For the data below, give again exactly the lines from the one containing "ATOM 141 O O" through the one containing "ATOM 196 C CA", both ends included, and no others.

[Opening Entries shown section]

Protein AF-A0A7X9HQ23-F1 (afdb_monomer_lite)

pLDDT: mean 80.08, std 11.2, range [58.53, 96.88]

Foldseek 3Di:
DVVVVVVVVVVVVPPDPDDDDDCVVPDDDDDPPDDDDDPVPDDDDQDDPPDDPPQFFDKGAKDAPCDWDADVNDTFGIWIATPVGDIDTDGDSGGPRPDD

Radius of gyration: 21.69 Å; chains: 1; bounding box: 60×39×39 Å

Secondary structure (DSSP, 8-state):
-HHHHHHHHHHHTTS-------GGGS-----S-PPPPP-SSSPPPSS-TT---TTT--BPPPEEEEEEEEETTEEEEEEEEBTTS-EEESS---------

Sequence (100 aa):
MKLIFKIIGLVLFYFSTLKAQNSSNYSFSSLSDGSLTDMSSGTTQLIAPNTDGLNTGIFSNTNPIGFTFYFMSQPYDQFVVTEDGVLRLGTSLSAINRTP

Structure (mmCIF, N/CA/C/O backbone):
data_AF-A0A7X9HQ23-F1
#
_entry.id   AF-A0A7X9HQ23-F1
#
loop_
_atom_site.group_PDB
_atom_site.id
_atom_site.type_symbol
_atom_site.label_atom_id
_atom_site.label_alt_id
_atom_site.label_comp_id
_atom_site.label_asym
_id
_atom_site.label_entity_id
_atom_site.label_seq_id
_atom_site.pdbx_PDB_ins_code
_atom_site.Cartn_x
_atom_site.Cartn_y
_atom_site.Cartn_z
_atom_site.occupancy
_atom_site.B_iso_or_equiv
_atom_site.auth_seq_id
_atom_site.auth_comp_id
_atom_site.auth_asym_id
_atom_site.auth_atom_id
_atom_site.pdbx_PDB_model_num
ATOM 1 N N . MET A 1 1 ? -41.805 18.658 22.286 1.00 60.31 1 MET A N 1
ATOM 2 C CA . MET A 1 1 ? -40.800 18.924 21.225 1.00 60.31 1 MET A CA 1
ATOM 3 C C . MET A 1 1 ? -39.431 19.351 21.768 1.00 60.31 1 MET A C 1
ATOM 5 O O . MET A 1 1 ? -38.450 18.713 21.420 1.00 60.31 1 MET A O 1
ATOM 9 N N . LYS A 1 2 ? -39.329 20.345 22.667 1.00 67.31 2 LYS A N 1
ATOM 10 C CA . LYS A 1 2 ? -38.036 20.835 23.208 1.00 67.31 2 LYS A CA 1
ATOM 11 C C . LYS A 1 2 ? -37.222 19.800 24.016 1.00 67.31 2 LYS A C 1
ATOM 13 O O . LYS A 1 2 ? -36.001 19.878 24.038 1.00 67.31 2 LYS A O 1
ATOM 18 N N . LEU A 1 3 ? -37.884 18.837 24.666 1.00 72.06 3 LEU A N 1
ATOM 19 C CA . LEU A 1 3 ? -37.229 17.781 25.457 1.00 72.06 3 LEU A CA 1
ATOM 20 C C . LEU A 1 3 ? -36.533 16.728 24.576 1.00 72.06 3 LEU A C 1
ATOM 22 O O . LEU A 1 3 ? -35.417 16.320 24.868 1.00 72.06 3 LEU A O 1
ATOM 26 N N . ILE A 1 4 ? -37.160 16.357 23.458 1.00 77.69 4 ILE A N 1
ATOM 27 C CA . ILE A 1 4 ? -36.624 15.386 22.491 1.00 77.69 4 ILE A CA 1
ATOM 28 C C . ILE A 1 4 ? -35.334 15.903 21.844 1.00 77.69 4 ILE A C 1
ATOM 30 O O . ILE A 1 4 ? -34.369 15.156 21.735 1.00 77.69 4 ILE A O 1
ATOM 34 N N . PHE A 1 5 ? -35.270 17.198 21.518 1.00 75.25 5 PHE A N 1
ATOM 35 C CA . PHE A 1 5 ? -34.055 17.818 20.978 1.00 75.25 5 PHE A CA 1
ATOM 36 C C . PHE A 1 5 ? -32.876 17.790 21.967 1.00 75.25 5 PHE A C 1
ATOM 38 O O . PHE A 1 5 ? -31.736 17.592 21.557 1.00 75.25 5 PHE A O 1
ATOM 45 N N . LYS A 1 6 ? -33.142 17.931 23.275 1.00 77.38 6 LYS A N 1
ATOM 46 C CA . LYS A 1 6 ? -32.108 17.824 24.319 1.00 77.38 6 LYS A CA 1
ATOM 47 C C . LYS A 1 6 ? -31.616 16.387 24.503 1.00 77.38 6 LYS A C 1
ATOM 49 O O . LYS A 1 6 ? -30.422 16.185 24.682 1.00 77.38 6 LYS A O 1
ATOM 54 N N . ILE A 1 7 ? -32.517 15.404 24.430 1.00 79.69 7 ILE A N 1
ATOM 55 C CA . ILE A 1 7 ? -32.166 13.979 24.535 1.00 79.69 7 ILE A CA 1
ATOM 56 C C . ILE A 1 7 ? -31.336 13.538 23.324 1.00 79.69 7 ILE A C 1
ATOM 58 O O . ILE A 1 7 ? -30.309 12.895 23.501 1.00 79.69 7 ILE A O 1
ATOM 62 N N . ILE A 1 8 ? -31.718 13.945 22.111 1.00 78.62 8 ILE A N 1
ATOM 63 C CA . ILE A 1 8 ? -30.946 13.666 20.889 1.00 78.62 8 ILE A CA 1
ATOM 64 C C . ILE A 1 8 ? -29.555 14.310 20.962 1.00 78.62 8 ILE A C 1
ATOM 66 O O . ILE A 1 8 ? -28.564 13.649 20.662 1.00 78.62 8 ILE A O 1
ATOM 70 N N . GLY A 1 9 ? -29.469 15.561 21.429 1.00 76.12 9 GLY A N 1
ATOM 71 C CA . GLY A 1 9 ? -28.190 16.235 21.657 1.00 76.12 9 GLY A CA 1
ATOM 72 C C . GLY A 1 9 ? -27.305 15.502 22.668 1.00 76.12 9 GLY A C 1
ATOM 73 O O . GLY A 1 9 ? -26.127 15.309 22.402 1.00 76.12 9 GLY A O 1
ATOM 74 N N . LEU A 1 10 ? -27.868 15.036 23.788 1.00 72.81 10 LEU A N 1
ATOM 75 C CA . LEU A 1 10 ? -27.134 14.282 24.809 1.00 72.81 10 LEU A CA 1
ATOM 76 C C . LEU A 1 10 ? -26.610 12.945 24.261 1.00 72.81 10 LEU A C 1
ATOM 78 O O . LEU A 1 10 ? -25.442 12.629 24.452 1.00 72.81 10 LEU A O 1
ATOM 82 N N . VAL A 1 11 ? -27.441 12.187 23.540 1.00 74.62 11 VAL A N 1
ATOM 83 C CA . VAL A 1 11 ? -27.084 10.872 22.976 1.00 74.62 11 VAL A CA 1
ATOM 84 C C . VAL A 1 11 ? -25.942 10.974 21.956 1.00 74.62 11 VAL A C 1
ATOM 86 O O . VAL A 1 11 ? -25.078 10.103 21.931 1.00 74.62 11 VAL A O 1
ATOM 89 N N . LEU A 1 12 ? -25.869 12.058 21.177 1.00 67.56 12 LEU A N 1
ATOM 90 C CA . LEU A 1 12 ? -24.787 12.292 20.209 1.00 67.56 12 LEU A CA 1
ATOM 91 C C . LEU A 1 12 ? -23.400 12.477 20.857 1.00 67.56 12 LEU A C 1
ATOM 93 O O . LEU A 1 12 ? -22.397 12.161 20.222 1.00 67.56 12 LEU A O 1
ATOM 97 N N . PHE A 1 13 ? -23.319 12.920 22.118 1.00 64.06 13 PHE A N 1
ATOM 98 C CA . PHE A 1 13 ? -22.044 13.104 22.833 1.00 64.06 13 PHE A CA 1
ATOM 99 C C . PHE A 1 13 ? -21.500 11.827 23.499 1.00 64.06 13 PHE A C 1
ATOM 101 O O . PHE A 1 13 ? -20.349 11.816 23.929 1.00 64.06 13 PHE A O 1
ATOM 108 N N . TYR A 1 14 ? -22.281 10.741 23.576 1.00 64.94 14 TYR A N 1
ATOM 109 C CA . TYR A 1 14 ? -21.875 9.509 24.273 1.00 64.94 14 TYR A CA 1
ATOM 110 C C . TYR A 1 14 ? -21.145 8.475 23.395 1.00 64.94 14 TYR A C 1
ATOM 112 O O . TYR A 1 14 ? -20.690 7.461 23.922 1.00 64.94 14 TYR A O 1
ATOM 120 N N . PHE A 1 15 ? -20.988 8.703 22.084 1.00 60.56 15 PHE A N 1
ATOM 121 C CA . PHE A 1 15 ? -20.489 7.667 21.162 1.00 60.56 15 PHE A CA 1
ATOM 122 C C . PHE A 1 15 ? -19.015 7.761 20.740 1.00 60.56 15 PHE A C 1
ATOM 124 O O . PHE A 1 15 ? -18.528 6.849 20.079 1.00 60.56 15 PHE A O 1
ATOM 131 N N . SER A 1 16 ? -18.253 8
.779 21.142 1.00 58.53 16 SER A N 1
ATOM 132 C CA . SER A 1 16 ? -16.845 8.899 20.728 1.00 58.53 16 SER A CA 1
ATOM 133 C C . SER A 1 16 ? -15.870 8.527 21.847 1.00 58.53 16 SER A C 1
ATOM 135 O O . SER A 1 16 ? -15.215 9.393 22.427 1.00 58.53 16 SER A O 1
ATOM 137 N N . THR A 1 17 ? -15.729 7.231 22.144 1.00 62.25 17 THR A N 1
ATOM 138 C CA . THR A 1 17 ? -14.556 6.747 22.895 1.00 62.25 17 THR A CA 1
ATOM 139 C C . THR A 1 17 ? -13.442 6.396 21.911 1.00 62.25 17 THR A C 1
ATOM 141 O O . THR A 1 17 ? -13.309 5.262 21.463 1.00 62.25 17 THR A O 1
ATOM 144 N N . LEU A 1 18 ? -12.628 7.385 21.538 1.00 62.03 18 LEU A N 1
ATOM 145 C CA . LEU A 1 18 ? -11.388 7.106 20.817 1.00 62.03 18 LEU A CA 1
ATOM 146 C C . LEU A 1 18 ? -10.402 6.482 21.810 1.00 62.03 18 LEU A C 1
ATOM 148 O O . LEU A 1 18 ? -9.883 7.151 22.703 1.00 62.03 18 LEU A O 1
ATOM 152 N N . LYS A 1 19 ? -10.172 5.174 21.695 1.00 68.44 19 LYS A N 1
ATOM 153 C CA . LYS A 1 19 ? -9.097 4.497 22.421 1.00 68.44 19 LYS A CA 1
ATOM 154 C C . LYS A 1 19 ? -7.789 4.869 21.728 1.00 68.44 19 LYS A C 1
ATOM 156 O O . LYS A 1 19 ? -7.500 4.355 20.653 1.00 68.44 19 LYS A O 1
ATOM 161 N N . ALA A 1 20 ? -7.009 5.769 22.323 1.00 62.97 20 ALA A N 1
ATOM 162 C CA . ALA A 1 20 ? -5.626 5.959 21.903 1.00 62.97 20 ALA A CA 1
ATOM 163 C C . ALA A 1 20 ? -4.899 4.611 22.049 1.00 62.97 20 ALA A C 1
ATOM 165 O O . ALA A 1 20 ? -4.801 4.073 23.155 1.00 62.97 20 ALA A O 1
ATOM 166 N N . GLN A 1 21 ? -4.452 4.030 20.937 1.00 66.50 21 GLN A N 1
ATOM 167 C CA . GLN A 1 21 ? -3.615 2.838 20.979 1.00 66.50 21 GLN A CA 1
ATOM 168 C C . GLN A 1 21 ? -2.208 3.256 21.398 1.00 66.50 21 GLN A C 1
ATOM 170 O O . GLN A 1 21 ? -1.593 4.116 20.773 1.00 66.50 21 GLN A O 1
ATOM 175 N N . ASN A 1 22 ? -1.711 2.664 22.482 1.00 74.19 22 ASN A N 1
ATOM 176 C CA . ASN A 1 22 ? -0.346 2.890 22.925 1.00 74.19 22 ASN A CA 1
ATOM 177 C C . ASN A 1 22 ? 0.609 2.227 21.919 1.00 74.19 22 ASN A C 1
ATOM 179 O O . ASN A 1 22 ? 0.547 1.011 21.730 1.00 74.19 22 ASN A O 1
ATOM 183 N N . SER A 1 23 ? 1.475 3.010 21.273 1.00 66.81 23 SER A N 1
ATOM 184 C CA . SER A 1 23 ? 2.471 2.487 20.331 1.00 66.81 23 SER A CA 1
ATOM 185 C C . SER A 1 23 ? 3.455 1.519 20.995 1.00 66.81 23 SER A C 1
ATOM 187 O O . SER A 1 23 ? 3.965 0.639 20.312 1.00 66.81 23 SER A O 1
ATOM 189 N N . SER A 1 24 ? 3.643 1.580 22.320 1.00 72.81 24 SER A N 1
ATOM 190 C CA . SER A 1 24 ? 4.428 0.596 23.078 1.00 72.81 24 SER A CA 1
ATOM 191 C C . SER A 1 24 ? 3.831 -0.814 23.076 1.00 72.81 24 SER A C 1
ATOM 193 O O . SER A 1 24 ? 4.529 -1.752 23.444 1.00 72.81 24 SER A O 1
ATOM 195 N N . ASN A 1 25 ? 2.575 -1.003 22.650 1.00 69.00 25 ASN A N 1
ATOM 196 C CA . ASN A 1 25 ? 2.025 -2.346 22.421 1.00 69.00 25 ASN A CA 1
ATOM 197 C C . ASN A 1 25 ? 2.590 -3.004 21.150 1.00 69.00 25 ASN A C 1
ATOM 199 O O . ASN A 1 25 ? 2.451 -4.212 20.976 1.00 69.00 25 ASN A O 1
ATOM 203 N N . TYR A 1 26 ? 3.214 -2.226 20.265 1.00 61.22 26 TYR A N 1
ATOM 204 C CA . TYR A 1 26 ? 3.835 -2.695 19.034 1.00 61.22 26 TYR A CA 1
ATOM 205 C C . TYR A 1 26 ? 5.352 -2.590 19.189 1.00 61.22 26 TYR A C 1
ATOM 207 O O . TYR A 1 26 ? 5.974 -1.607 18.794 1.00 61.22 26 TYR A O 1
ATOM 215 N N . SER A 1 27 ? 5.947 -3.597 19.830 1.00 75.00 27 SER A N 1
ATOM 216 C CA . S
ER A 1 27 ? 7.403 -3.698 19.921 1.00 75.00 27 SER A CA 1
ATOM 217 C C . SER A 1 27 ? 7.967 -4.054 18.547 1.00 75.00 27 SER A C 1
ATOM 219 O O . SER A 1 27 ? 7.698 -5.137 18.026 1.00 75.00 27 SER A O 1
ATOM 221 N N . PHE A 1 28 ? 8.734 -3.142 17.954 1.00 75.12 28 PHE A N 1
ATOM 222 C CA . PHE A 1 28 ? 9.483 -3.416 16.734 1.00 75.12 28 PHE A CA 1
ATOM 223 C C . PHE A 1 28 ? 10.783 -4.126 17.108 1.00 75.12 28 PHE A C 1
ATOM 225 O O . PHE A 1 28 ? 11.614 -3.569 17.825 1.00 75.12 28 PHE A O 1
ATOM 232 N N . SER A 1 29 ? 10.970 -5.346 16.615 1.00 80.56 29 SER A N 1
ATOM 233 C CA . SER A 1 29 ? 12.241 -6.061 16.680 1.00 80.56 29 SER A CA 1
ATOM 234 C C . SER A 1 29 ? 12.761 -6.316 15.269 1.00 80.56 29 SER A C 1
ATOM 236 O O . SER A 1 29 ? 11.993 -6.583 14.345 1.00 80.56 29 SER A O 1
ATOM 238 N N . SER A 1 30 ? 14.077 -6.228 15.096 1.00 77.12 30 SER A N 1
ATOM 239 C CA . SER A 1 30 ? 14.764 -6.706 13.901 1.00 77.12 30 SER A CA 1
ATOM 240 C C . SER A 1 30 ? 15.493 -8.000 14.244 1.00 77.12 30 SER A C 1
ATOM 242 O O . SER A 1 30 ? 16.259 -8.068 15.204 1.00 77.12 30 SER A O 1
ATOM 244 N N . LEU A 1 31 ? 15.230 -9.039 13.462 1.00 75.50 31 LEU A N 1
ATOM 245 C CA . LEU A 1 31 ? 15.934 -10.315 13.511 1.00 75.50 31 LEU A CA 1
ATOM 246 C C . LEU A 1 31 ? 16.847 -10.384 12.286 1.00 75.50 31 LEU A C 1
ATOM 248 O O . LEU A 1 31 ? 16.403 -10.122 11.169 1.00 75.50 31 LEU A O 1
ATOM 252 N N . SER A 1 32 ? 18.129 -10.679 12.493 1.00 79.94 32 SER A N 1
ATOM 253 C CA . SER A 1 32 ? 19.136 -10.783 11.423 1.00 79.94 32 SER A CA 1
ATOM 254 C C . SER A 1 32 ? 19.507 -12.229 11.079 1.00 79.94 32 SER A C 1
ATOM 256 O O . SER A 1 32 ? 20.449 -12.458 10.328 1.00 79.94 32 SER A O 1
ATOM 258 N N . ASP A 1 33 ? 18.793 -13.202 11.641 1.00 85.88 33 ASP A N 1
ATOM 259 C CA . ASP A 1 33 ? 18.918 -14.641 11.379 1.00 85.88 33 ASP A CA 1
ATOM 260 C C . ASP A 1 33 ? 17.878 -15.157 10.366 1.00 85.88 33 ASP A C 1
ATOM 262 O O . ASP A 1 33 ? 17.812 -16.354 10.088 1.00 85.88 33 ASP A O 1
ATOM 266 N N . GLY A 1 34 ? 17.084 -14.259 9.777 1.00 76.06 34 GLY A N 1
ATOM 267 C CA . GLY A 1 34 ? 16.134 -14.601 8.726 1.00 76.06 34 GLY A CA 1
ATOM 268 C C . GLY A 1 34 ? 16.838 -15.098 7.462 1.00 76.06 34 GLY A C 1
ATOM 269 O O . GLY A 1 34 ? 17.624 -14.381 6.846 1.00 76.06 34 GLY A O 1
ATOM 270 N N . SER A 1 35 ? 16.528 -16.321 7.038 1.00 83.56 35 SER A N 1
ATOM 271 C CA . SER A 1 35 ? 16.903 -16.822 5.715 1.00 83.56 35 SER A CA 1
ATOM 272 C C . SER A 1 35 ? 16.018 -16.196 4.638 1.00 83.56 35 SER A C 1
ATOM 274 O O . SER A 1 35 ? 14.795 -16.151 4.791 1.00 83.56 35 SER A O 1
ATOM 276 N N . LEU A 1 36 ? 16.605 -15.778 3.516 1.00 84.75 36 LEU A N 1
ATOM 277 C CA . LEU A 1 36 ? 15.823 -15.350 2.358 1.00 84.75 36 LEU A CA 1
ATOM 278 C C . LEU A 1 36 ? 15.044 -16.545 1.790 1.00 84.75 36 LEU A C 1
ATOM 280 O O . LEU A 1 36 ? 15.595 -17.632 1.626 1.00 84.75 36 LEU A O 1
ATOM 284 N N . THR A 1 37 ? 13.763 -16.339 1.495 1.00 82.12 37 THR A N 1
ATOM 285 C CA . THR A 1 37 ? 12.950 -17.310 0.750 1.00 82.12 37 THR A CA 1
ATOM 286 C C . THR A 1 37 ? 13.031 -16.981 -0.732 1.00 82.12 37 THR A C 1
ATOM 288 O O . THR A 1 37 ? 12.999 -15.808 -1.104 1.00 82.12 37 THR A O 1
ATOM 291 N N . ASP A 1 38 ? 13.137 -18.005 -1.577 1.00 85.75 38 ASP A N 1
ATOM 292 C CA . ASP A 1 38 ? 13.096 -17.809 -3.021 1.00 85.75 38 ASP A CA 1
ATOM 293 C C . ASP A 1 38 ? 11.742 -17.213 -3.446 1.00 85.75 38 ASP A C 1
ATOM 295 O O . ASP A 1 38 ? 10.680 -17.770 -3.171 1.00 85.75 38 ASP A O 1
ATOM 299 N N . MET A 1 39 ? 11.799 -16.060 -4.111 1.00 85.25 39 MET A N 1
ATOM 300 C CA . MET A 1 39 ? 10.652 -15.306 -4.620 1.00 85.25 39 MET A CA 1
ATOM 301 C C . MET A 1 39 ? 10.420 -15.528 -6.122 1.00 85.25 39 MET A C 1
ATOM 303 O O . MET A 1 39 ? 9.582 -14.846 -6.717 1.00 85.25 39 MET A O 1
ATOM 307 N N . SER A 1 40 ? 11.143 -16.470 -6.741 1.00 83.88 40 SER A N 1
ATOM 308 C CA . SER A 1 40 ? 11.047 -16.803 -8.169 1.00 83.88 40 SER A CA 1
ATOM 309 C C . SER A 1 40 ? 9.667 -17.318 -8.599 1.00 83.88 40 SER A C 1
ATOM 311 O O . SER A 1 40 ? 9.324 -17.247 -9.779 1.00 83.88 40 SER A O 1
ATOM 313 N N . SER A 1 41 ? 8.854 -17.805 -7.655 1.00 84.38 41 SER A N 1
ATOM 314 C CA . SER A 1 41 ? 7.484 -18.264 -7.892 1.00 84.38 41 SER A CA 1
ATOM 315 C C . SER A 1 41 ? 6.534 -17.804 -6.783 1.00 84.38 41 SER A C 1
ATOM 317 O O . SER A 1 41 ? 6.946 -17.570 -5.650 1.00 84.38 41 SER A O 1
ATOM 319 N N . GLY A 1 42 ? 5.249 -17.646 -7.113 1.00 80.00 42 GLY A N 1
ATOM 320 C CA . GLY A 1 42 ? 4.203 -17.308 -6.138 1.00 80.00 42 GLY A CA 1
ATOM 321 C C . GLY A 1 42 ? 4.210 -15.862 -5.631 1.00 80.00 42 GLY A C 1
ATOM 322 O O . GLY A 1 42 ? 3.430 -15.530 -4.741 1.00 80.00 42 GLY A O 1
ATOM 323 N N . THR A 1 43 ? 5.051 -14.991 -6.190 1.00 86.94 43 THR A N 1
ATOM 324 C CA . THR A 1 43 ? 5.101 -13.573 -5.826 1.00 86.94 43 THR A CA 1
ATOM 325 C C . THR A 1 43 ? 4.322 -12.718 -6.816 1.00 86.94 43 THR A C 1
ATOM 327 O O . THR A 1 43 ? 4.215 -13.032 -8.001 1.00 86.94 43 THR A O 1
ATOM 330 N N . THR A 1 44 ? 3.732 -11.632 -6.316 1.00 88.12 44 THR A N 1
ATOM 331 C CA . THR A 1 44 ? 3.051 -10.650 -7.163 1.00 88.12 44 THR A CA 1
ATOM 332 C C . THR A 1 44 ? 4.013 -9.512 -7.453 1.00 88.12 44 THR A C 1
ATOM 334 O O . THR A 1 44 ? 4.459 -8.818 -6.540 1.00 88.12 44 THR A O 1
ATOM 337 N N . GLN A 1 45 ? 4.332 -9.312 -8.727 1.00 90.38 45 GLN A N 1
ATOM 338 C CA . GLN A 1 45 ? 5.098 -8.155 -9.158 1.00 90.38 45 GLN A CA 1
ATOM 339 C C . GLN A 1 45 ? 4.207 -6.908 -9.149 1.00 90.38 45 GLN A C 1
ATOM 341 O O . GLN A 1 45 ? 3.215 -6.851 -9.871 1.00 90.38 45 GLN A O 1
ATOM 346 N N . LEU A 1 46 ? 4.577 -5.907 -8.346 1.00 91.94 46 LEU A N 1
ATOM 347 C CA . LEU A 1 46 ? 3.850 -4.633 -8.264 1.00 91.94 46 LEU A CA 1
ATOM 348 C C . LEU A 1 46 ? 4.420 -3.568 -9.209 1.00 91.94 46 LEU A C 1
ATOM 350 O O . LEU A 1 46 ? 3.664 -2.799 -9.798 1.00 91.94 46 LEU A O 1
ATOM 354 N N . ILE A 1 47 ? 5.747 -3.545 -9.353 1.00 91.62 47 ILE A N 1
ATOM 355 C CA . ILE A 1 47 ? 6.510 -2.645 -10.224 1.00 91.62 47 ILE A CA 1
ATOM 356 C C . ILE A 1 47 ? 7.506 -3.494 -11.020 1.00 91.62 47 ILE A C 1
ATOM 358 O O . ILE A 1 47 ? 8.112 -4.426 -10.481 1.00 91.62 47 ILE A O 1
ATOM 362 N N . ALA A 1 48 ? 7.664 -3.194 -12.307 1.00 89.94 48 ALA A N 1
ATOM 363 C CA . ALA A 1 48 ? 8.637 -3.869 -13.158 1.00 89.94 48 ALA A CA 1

[Closing Entries shown section]

- Result below
ATOM 141 O O . THR A 1 17 ? -13.309 5.262 21.463 1.00 62.25 17 THR A O 1
ATOM 144 N N . LEU A 1 18 ? -12.628 7.385 21.538 1.00 62.03 18 LEU A N 1
ATOM 145 C CA . LEU A 1 18 ? -11.388 7.106 20.817 1.00 62.03 18 LEU A CA 1
ATOM 146 C C . LEU A 1 18 ? -10.402 6.482 21.810 1.00 62.03 18 LEU A C 1
ATOM 148 O O . LEU A 1 18 ? -9.883 7.151 22.703 1.00 62.03 18 LEU A O 1
ATOM 152 N N . LYS A 1 19 ? -10.172 5.174 21.695 1.00 68.44 19 LYS A N 1
ATOM 153 C CA . LYS A 1 19 ? -9.097 4.497 22.421 1.00 68.44 19 LYS A CA 1
ATOM 154 C C . LYS A 1 19 ? -7.789 4.869 21.728 1.00 68.44 19 LYS A C 1
ATOM 156 O O . LYS A 1 19 ? -7.500 4.355 20.653 1.00 68.44 19 LYS A O 1
ATOM 161 N N . ALA A 1 20 ? -7.009 5.769 22.323 1.00 62.97 20 ALA A N 1
ATOM 162 C CA . ALA A 1 20 ? -5.626 5.959 21.903 1.00 62.97 20 ALA A CA 1
ATOM 163 C C . ALA A 1 20 ? -4.899 4.611 22.049 1.00 62.97 20 ALA A C 1
ATOM 165 O O . ALA A 1 20 ? -4.801 4.073 23.155 1.00 62.97 20 ALA A O 1
ATOM 166 N N . GLN A 1 21 ? -4.452 4.030 20.937 1.00 66.50 21 GLN A N 1
ATOM 167 C CA . GLN A 1 21 ? -3.615 2.838 20.979 1.00 66.50 21 GLN A CA 1
ATOM 168 C C . GLN A 1 21 ? -2.208 3.256 21.398 1.00 66.50 21 GLN A C 1
ATOM 170 O O . GLN A 1 21 ? -1.593 4.116 20.773 1.00 66.50 21 GLN A O 1
ATOM 175 N N . ASN A 1 22 ? -1.711 2.664 22.482 1.00 74.19 22 ASN A N 1
ATOM 176 C CA . ASN A 1 22 ? -0.346 2.890 22.925 1.00 74.19 22 ASN A CA 1
ATOM 177 C C . ASN A 1 22 ? 0.609 2.227 21.919 1.00 74.19 22 ASN A C 1
ATOM 179 O O . ASN A 1 22 ? 0.547 1.011 21.730 1.00 74.19 22 ASN A O 1
ATOM 183 N N . SER A 1 23 ? 1.475 3.010 21.273 1.00 66.81 23 SER A N 1
ATOM 184 C CA . SER A 1 23 ? 2.471 2.487 20.331 1.00 66.81 23 SER A CA 1
ATOM 185 C C . SER A 1 23 ? 3.455 1.519 20.995 1.00 66.81 23 SER A C 1
ATOM 187 O O . SER A 1 23 ? 3.965 0.639 20.312 1.00 66.81 23 SER A O 1
ATOM 189 N N . SER A 1 24 ? 3.643 1.580 22.320 1.00 72.81 24 SER A N 1
ATOM 190 C CA . SER A 1 24 ? 4.428 0.596 23.078 1.00 72.81 24 SER A CA 1
ATOM 191 C C . SER A 1 24 ? 3.831 -0.814 23.076 1.00 72.81 24 SER A C 1
ATOM 193 O O . SER A 1 24 ? 4.529 -1.752 23.444 1.00 72.81 24 SER A O 1
ATOM 195 N N . ASN A 1 25 ? 2.575 -1.003 22.650 1.00 69.00 25 ASN A N 1
ATOM 196 C CA . ASN A 1 25 ? 2.025 -2.346 22.421 1.00 69.00 25 ASN A CA 1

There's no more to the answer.